TRY IT =>
The answer should be each line from the entries below that has the word "Beta" in it.

Data items:
◆ ◆ ◆ ◆ ◆
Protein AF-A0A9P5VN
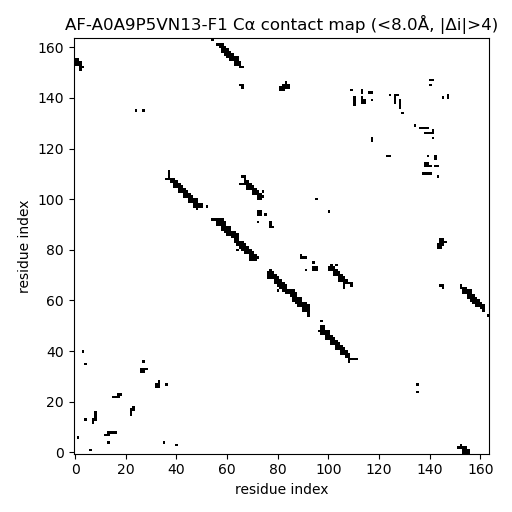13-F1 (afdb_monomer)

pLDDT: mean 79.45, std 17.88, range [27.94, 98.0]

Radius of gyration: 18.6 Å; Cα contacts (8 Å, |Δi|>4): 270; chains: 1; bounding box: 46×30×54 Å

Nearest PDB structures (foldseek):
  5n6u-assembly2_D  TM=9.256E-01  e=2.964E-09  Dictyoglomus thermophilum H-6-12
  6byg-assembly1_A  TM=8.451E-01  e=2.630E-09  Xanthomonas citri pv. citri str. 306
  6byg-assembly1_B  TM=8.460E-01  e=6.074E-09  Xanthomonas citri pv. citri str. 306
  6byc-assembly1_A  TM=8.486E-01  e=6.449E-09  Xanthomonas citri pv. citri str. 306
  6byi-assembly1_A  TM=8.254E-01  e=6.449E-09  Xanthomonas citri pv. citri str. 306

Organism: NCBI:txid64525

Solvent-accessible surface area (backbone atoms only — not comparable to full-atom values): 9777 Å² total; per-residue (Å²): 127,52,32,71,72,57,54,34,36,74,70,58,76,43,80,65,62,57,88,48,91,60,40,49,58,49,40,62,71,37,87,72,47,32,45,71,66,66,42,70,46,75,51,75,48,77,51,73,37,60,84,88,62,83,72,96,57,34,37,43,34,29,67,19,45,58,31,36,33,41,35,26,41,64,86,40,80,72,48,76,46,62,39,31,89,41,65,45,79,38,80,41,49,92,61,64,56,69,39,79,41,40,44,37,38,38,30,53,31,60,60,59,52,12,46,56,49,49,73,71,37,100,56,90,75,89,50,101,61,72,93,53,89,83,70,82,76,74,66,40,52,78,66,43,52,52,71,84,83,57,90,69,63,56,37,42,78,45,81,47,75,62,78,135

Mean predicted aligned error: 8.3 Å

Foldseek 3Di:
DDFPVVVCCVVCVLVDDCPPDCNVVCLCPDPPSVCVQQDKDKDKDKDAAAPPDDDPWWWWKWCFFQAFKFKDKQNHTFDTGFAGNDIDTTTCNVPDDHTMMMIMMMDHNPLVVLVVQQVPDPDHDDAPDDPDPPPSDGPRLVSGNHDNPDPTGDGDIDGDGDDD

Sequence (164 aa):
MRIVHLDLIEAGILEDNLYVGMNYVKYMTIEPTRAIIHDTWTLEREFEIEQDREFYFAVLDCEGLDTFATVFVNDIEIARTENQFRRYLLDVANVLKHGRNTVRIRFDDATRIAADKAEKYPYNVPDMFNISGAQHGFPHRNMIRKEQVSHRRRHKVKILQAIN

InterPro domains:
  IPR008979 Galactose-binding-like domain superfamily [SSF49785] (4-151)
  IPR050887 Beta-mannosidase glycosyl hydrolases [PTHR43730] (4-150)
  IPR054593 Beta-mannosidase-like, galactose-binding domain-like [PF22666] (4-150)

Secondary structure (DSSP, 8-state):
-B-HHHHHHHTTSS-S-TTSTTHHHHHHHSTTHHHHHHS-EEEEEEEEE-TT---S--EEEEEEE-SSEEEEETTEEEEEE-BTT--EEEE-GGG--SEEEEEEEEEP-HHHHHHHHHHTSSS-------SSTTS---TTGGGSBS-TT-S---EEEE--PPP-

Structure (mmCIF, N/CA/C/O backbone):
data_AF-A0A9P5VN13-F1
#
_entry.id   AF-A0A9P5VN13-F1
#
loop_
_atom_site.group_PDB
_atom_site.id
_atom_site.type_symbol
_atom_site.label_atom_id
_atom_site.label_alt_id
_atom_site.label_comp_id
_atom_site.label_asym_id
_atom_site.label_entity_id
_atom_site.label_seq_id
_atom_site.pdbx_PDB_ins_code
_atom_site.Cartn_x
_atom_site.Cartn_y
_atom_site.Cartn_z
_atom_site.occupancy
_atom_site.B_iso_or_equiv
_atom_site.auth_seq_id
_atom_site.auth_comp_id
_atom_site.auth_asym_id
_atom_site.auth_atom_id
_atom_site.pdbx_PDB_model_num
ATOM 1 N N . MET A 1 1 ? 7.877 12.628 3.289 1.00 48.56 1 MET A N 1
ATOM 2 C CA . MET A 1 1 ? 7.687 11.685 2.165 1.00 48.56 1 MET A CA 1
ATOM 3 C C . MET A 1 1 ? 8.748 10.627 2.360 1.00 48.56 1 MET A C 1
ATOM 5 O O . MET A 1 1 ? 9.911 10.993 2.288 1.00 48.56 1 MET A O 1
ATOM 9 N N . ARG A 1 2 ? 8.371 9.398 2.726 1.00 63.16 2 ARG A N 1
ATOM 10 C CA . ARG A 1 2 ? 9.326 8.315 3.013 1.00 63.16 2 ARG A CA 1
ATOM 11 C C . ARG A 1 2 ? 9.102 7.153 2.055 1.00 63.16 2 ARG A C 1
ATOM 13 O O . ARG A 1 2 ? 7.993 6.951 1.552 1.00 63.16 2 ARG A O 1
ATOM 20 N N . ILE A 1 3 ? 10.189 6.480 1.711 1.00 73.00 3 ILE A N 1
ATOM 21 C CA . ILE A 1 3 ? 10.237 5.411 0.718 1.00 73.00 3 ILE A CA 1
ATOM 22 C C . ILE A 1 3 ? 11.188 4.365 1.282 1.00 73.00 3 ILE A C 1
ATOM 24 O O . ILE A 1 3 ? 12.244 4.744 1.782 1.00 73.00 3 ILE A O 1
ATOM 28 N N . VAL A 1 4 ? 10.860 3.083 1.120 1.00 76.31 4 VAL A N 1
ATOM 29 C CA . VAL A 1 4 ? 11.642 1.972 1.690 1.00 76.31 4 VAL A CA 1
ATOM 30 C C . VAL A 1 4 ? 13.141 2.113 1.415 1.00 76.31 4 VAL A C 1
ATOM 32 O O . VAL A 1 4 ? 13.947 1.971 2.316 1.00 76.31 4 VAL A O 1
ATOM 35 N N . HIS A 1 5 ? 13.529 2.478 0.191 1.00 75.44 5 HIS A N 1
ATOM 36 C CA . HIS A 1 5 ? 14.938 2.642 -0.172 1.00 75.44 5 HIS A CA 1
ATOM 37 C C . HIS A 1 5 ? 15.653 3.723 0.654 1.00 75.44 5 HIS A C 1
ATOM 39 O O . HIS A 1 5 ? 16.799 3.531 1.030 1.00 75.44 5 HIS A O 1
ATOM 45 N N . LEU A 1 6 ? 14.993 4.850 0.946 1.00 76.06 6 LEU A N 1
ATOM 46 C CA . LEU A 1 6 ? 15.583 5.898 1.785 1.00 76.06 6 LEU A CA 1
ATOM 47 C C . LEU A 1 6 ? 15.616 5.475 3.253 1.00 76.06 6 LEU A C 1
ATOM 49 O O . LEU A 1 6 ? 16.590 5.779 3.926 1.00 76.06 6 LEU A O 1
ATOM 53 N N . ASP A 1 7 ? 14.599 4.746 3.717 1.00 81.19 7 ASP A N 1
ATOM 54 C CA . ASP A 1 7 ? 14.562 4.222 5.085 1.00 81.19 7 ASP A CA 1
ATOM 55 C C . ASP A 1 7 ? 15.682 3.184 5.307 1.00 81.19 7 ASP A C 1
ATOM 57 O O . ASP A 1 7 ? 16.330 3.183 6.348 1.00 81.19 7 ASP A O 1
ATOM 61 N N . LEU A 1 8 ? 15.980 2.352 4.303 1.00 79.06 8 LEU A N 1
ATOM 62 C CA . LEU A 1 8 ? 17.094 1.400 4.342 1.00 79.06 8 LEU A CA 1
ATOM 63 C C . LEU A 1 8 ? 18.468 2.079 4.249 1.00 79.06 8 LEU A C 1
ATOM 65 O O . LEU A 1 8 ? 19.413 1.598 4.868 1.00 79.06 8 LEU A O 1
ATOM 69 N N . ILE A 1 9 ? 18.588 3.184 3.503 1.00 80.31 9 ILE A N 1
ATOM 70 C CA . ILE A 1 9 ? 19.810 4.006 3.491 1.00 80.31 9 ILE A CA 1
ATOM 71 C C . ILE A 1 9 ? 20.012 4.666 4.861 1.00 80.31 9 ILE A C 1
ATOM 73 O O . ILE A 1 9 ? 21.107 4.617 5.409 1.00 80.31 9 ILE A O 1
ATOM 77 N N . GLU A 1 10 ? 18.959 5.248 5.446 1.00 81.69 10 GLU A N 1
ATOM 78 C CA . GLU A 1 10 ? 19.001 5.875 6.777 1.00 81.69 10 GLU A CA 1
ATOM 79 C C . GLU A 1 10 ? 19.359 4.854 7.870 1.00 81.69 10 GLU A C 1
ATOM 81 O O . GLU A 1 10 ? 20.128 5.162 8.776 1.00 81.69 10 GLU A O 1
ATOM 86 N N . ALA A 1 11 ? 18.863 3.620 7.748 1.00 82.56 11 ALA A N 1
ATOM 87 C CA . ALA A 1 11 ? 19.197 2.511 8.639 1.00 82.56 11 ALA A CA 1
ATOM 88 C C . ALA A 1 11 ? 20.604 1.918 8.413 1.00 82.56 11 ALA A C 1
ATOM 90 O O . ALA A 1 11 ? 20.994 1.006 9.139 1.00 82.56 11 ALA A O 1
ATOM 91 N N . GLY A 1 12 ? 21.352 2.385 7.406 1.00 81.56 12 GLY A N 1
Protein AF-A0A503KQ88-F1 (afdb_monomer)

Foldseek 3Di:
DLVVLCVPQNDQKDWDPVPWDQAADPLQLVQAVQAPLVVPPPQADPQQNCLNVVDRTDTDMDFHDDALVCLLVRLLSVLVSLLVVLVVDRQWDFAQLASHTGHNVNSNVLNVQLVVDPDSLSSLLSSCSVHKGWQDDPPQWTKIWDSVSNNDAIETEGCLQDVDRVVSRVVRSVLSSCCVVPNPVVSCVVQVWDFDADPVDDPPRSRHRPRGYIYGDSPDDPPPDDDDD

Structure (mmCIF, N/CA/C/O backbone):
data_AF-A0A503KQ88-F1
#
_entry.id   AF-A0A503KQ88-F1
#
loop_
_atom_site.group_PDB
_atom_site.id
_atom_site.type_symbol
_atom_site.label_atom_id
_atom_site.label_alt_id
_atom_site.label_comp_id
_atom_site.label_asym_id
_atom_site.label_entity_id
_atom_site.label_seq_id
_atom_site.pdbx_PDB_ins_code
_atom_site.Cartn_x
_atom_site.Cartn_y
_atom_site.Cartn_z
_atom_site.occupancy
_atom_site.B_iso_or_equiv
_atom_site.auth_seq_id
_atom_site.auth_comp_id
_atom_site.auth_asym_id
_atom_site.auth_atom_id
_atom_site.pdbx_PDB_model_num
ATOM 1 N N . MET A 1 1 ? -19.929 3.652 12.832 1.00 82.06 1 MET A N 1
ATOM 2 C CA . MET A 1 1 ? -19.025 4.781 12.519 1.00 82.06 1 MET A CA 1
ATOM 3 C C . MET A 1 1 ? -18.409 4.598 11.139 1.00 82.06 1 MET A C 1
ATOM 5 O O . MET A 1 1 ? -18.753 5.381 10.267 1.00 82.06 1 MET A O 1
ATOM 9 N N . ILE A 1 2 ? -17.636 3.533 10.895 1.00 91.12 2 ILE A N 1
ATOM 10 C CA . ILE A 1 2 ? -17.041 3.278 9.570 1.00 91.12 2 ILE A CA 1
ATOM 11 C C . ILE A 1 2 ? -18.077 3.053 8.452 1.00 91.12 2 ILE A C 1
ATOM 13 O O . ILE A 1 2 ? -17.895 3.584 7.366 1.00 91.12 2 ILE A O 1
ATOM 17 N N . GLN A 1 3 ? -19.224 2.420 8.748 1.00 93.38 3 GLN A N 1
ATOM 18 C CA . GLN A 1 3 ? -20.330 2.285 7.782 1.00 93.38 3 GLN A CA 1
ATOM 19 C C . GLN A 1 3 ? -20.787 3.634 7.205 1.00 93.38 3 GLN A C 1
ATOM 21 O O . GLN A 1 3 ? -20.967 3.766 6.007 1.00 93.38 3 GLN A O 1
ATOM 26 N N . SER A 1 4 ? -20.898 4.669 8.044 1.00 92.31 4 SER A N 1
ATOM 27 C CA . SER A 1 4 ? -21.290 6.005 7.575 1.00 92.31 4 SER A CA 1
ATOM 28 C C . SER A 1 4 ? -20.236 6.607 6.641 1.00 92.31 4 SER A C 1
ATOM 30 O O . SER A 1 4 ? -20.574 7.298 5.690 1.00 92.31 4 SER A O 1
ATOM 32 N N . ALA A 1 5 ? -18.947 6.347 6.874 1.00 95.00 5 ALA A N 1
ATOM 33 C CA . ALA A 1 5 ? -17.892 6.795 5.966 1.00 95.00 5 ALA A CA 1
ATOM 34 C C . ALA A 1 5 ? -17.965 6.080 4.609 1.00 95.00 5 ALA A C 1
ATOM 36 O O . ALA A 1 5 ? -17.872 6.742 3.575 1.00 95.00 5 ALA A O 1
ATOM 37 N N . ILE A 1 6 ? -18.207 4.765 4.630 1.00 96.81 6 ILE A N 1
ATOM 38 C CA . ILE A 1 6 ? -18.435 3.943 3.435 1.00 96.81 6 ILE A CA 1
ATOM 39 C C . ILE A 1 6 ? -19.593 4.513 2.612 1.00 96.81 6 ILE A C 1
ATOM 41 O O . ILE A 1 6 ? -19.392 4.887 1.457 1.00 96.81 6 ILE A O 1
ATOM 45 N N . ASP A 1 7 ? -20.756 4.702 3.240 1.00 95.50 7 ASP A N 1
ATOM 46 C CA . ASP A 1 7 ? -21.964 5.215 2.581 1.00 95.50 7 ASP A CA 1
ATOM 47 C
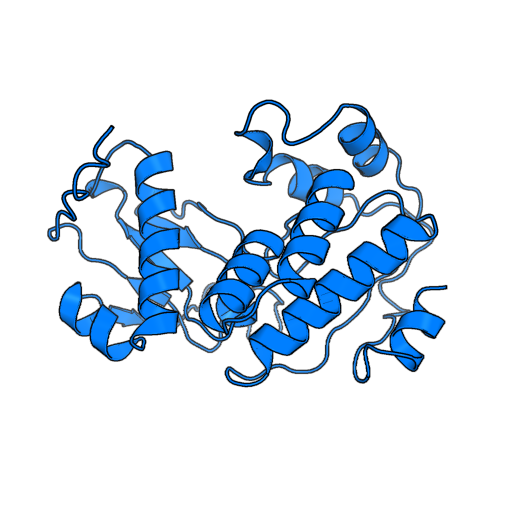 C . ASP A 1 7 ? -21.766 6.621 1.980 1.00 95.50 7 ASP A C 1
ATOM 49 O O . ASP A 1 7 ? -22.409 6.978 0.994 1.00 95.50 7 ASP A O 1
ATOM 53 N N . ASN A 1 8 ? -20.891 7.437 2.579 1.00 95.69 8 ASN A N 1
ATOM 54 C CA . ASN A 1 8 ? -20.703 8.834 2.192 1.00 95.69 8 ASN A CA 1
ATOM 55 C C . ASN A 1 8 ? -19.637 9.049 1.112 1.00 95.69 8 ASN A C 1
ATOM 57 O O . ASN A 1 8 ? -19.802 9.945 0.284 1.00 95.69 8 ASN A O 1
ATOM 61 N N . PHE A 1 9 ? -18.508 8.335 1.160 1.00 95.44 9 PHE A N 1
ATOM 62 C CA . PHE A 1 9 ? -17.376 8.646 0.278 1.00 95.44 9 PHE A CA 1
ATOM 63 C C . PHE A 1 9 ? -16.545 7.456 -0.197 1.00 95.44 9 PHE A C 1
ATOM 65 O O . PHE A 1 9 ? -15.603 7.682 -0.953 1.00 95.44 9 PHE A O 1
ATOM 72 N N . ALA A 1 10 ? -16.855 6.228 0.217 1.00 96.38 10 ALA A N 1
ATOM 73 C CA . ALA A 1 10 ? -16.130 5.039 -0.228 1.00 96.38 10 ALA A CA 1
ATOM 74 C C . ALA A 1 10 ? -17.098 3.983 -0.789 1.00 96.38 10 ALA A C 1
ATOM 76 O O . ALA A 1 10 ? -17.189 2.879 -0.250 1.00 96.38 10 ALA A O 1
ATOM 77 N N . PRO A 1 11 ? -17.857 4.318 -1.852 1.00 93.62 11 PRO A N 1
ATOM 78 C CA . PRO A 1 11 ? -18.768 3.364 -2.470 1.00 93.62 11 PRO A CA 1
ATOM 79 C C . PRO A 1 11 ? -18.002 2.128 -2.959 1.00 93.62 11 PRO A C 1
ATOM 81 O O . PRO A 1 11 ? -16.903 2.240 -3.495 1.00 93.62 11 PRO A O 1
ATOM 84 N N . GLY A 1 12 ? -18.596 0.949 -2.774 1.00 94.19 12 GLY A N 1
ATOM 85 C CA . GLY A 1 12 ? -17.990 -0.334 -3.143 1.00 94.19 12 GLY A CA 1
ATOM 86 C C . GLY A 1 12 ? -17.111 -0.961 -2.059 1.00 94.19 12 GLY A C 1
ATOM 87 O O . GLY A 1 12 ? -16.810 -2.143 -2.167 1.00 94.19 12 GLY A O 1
◆ ◆ ◆ ◆ ◆
TASK RESULT =>
  IPR050887 Beta-mannosidase glycosyl hydrolases [PTHR43730] (4-150)
  IPR054593 Beta-mannosidase-like, galactose-binding domain-like [PF22666] (4-150)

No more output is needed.